Return, word for word, only the lines of the data below that lie between the line with "ATOM 114 O O" and the line with "ATOM 136 O O", those two lines included.

▸ **Records for this exercise**
————

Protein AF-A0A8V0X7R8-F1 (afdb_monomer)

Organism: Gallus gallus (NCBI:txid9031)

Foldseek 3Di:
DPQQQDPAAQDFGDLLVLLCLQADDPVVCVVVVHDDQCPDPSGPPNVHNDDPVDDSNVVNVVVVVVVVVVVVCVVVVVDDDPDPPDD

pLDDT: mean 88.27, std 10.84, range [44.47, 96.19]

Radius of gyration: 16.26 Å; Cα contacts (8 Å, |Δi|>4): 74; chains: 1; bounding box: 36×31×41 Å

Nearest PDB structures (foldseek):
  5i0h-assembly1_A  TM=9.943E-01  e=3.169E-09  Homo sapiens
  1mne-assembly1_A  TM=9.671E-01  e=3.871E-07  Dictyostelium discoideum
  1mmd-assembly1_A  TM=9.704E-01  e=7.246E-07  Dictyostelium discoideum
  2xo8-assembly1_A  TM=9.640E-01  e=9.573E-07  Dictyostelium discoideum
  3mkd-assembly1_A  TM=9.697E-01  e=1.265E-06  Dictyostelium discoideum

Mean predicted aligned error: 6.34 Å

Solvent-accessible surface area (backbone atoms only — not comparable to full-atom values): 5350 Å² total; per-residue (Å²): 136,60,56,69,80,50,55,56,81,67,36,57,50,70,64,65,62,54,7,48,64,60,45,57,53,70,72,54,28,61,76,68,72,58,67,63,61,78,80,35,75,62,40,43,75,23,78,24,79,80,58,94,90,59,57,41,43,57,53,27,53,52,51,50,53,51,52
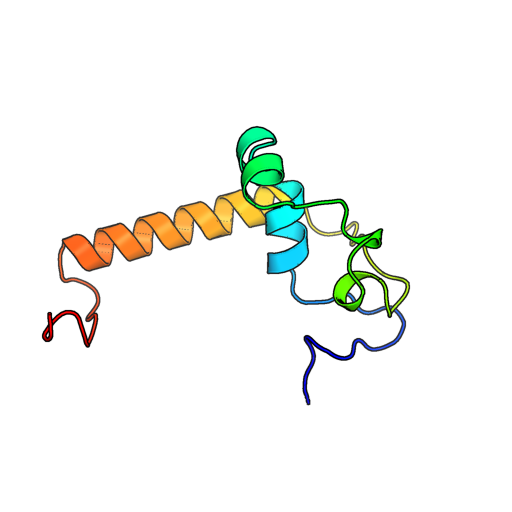,52,52,52,51,50,36,41,76,72,63,77,44,92,74,95,76,87,87,81,129

Sequence (87 aa):
QNRVVRQNPGERNYHIFYALLAGIEEREKDAFYLSVPENYHYLNQSGCIVDKTISDKDSFKEVISFIWILWEMQSYGVIYRPEMSKM

InterPro domains:
  IPR001609 Myosin head, motor domain-like [PF00063] (2-66)
  IPR001609 Myosin head, motor domain-like [PS51456] (1-87)
  IPR027417 P-loop containing nucleoside triphosphate hydrolase [SSF52540] (2-67)
  IPR036961 Kinesin motor domain superfamily [G3DSA:3.40.850.10] (1-84)
  IPR051724 Actin-based Motor Myosin [PTHR46049] (1-67)

Secondary structure (DSSP, 8-state):
--TTT---TT----HHHHHHHHHS-HHHHHHTT---GGG-TTTSTTS----TTS-HHHHHHHHHHHHHHHHHHHHTTSS--------

Structure (mmCIF, N/CA/C/O backbone):
data_AF-A0A8V0X7R8-F1
#
_entry.id   AF-A0A8V0X7R8-F1
#
loop_
_atom_site.group_PDB
_atom_site.id
_atom_site.type_symbol
_atom_site.label_atom_id
_atom_site.label_alt_id
_atom_site.label_comp_id
_atom_site.label_asym_id
_atom_site.label_entity_id
_atom_site.label_seq_id
_atom_site.pdbx_PDB_ins_code
_atom_site.Cartn_x
_atom_site.Cartn_y
_atom_site.Cartn_z
_atom_site.occupancy
_atom_site.B_iso_or_equiv
_atom_site.auth_seq_id
_atom_site.auth_comp_id
_atom_site.auth_asym_id
_atom_site.auth_atom_id
_atom_site.pdbx_PDB_model_num
ATOM 1 N N . GLN A 1 1 ? 11.134 -13.744 14.195 1.00 55.78 1 GLN A N 1
ATOM 2 C CA . GLN A 1 1 ? 9.860 -13.015 14.377 1.00 55.78 1 GLN A CA 1
ATOM 3 C C . GLN A 1 1 ? 9.304 -12.660 13.008 1.00 55.78 1 GLN A C 1
ATOM 5 O O . GLN A 1 1 ? 10.063 -12.159 12.192 1.00 55.78 1 GLN A O 1
ATOM 10 N N . ASN A 1 2 ? 8.029 -12.945 12.730 1.00 81.12 2 ASN A N 1
ATOM 11 C CA . ASN A 1 2 ? 7.395 -12.595 11.457 1.00 81.12 2 ASN A CA 1
ATOM 12 C C . ASN A 1 2 ? 6.500 -11.361 11.659 1.00 81.12 2 ASN A C 1
ATOM 14 O O . ASN A 1 2 ? 5.330 -11.498 12.009 1.00 81.12 2 ASN A O 1
ATOM 18 N N . ARG A 1 3 ? 7.078 -10.166 11.475 1.00 84.56 3 ARG A N 1
ATOM 19 C CA . ARG A 1 3 ? 6.393 -8.871 11.657 1.00 84.56 3 ARG A CA 1
ATOM 20 C C . ARG A 1 3 ? 5.244 -8.660 10.664 1.00 84.56 3 ARG A C 1
ATOM 22 O O . ARG A 1 3 ? 4.297 -7.937 10.954 1.00 84.56 3 ARG A O 1
ATOM 29 N N . VAL A 1 4 ? 5.310 -9.325 9.508 1.00 86.62 4 VAL A N 1
ATOM 30 C CA . VAL A 1 4 ? 4.237 -9.283 8.507 1.00 86.62 4 VAL A CA 1
ATOM 31 C C . VAL A 1 4 ? 2.983 -9.970 9.043 1.00 86.62 4 VAL A C 1
ATOM 33 O O . VAL A 1 4 ? 1.886 -9.461 8.854 1.00 86.62 4 VAL A O 1
ATOM 36 N N . VAL A 1 5 ? 3.151 -11.097 9.739 1.00 87.69 5 VAL A N 1
ATOM 37 C CA . VAL A 1 5 ? 2.035 -11.933 10.211 1.00 87.69 5 VAL A CA 1
ATOM 38 C C . VAL A 1 5 ? 1.531 -11.522 11.595 1.00 87.69 5 VAL A C 1
ATOM 40 O O . VAL A 1 5 ? 0.373 -11.783 11.906 1.00 87.69 5 VAL A O 1
ATOM 43 N N . ARG A 1 6 ? 2.379 -10.913 12.436 1.00 85.19 6 ARG A N 1
ATOM 44 C CA . ARG A 1 6 ? 2.010 -10.449 13.781 1.00 85.19 6 ARG A CA 1
ATOM 45 C C . ARG A 1 6 ? 2.563 -9.058 14.061 1.00 85.19 6 ARG A C 1
ATOM 47 O O . ARG A 1 6 ? 3.772 -8.848 13.970 1.00 85.19 6 ARG A O 1
ATOM 54 N N . GLN A 1 7 ? 1.678 -8.156 14.473 1.00 87.25 7 GLN A N 1
ATOM 55 C CA . GLN A 1 7 ? 2.008 -6.805 14.923 1.00 87.25 7 GLN A CA 1
ATOM 56 C C . GLN A 1 7 ? 1.805 -6.702 16.437 1.00 87.25 7 GLN A C 1
ATOM 58 O O . GLN A 1 7 ? 0.880 -7.308 16.982 1.00 87.25 7 GLN A O 1
ATOM 63 N N . ASN A 1 8 ? 2.657 -5.940 17.124 1.00 84.44 8 ASN A N 1
ATOM 64 C CA . ASN A 1 8 ? 2.399 -5.619 18.524 1.00 84.44 8 ASN A CA 1
ATOM 65 C C . ASN A 1 8 ? 1.196 -4.660 18.620 1.00 84.44 8 ASN A C 1
ATOM 67 O O . ASN A 1 8 ? 0.961 -3.878 17.692 1.00 84.44 8 ASN A O 1
ATOM 71 N N . PRO A 1 9 ? 0.428 -4.682 19.723 1.00 83.75 9 PRO A N 1
ATOM 72 C CA . PRO A 1 9 ? -0.648 -3.718 19.939 1.00 83.75 9 PRO A CA 1
ATOM 73 C C . PRO A 1 9 ? -0.142 -2.276 19.798 1.00 83.75 9 PRO A C 1
ATOM 75 O O . PRO A 1 9 ? 0.872 -1.917 20.393 1.00 83.75 9 PRO A O 1
ATOM 78 N N . GLY A 1 10 ? -0.834 -1.459 18.999 1.00 85.12 10 GLY A N 1
ATOM 79 C CA . GLY A 1 10 ? -0.433 -0.074 18.726 1.00 85.12 10 GLY A CA 1
ATOM 80 C C . GLY A 1 10 ? 0.658 0.106 17.660 1.00 85.12 10 GLY A C 1
ATOM 81 O O . GLY A 1 10 ? 0.900 1.238 17.247 1.00 85.12 10 GLY A O 1
ATOM 82 N N . GLU A 1 11 ? 1.277 -0.966 17.157 1.00 88.31 11 GLU A N 1
ATOM 83 C CA . GLU A 1 11 ? 2.243 -0.887 16.056 1.00 88.31 11 GLU A CA 1
ATOM 84 C C . GLU A 1 11 ? 1.590 -1.177 14.704 1.00 88.31 11 GLU A C 1
ATOM 86 O O . GLU A 1 11 ? 0.825 -2.126 14.547 1.00 88.31 11 GLU A O 1
ATOM 91 N N . ARG A 1 12 ? 1.953 -0.402 13.685 1.00 91.38 12 ARG A N 1
ATOM 92 C CA . ARG A 1 12 ? 1.580 -0.686 12.295 1.00 91.38 12 ARG A CA 1
ATOM 93 C C . ARG A 1 12 ? 2.515 -1.710 11.648 1.00 91.38 12 ARG A C 1
ATOM 95 O O . ARG A 1 12 ? 3.655 -1.917 12.082 1.00 91.38 12 ARG A O 1
ATOM 102 N N . ASN A 1 13 ? 2.040 -2.334 10.572 1.00 93.62 13 ASN A N 1
ATOM 103 C CA . ASN A 1 13 ? 2.876 -3.171 9.709 1.00 93.62 13 ASN A CA 1
ATOM 104 C C . ASN A 1 13 ? 3.884 -2.299 8.918 1.00 93.62 13 ASN A C 1
ATOM 106 O O . ASN A 1 13 ? 3.936 -1.078 9.086 1.00 93.62 13 ASN A O 1
ATOM 110 N N . TYR A 1 14 ? 4.700 -2.901 8.050 1.00 93.31 14 TYR A N 1
ATOM 111 C CA . TYR A 1 14 ? 5.664 -2.157 7.233 1.00 93.31 14 TYR A CA 1
ATOM 112 C C . TYR A 1 14 ? 4.995 -1.051 6.409 1.00 93.31 14 TYR A C 1
ATOM 114 O O . TYR A 1 14 ? 3.943 -1.257 5.802 1.00 93.31 14 TYR A O 1
ATOM 122 N N . HIS A 1 15 ? 5.654 0.109 6.339 1.00 92.69 15 HIS A N 1
ATOM 123 C CA . HIS A 1 15 ? 5.144 1.300 5.654 1.00 92.69 15 HIS A CA 1
ATOM 124 C C . HIS A 1 15 ? 4.769 1.045 4.194 1.00 92.69 15 HIS A C 1
ATOM 126 O O . HIS A 1 15 ? 3.779 1.594 3.724 1.00 92.69 15 HIS A O 1
ATOM 132 N N . ILE A 1 16 ? 5.494 0.153 3.511 1.00 93.56 16 ILE A N 1
ATOM 133 C CA . ILE A 1 16 ? 5.270 -0.160 2.097 1.00 93.56 16 ILE A CA 1
ATOM 134 C C . ILE A 1 16 ? 3.836 -0.608 1.789 1.00 93.56 16 ILE A C 1
ATOM 136 O O . ILE A 1 16 ? 3.318 -0.263 0.734 1.00 93.56 16 ILE A O 1
ATOM 140 N N . PHE A 1 17 ? 3.169 -1.321 2.704 1.00 94.81 17 PHE A N 1
ATOM 141 C CA . PHE A 1 17 ? 1.796 -1.779 2.476 1.00 94.81 17 PHE A CA 1
ATOM 142 C C . PHE A 1 17 ? 0.814 -0.611 2.419 1.00 94.81 17 PHE A C 1
ATOM 144 O O . PHE A 1 17 ? -0.018 -0.536 1.524 1.00 94.81 17 PHE A O 1
ATOM 151 N N . TYR A 1 18 ? 0.941 0.329 3.349 1.00 95.06 18 TYR A N 1
ATOM 152 C CA . TYR A 1 18 ? 0.069 1.497 3.422 1.00 95.06 18 TYR A CA 1
ATOM 153 C C . TYR A 1 18 ? 0.414 2.506 2.324 1.00 95.06 18 TYR A C 1
ATOM 155 O O . TYR A 1 18 ? -0.487 3.058 1.703 1.00 95.06 18 TYR A O 1
ATOM 163 N N . ALA A 1 19 ? 1.706 2.681 2.024 1.00 95.50 19 ALA A N 1
ATOM 164 C CA . ALA A 1 19 ? 2.171 3.511 0.920 1.00 95.50 19 ALA A CA 1
ATOM 165 C C . ALA A 1 19 ? 1.620 3.015 -0.424 1.00 95.50 19 ALA A C 1
ATOM 167 O O . ALA A 1 19 ? 1.063 3.800 -1.185 1.00 95.50 19 ALA A O 1
ATOM 168 N N . LEU A 1 20 ? 1.687 1.703 -0.681 1.00 95.50 20 LEU A N 1
ATOM 169 C CA . LEU A 1 20 ? 1.105 1.087 -1.873 1.00 95.50 20 LEU A CA 1
ATOM 170 C C . LEU A 1 20 ? -0.392 1.397 -1.991 1.00 95.50 20 LEU A C 1
ATOM 172 O O . LEU A 1 20 ? -0.824 1.920 -3.012 1.00 95.50 20 LEU A O 1
ATOM 176 N N . LEU A 1 21 ? -1.172 1.127 -0.940 1.00 94.94 21 LEU A N 1
ATOM 177 C CA . LEU A 1 21 ? -2.624 1.340 -0.954 1.00 94.94 21 LEU A CA 1
ATOM 178 C C . LEU A 1 21 ? -3.013 2.827 -1.068 1.00 94.94 21 LEU A C 1
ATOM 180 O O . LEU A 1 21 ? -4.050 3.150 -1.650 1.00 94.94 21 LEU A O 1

————

▸ **Output of the task**
ATOM 114 O O . TYR A 1 14 ? 3.943 -1.257 5.802 1.00 93.31 14 TYR A O 1
ATOM 122 N N . HIS A 1 15 ? 5.654 0.109 6.339 1.00 92.69 15 HIS A N 1
ATOM 123 C CA . HIS A 1 15 ? 5.144 1.300 5.654 1.00 92.69 15 HIS A CA 1
ATOM 124 C C . HIS A 1 15 ? 4.769 1.045 4.194 1.00 92.69 15 HIS A C 1
ATOM 126 O O . HIS A 1 15 ? 3.779 1.594 3.724 1.00 92.69 15 HIS A O 1
ATOM 132 N N . ILE A 1 16 ? 5.494 0.153 3.511 1.00 93.56 16 ILE A N 1
ATOM 133 C CA . ILE A 1 16 ? 5.270 -0.160 2.097 1.00 93.56 16 ILE A CA 1
ATOM 134 C C . ILE A 1 16 ? 3.836 -0.608 1.789 1.00 93.56 16 ILE A C 1
ATOM 136 O O . ILE A 1 16 ? 3.318 -0.263 0.734 1.00 93.56 16 ILE A O 1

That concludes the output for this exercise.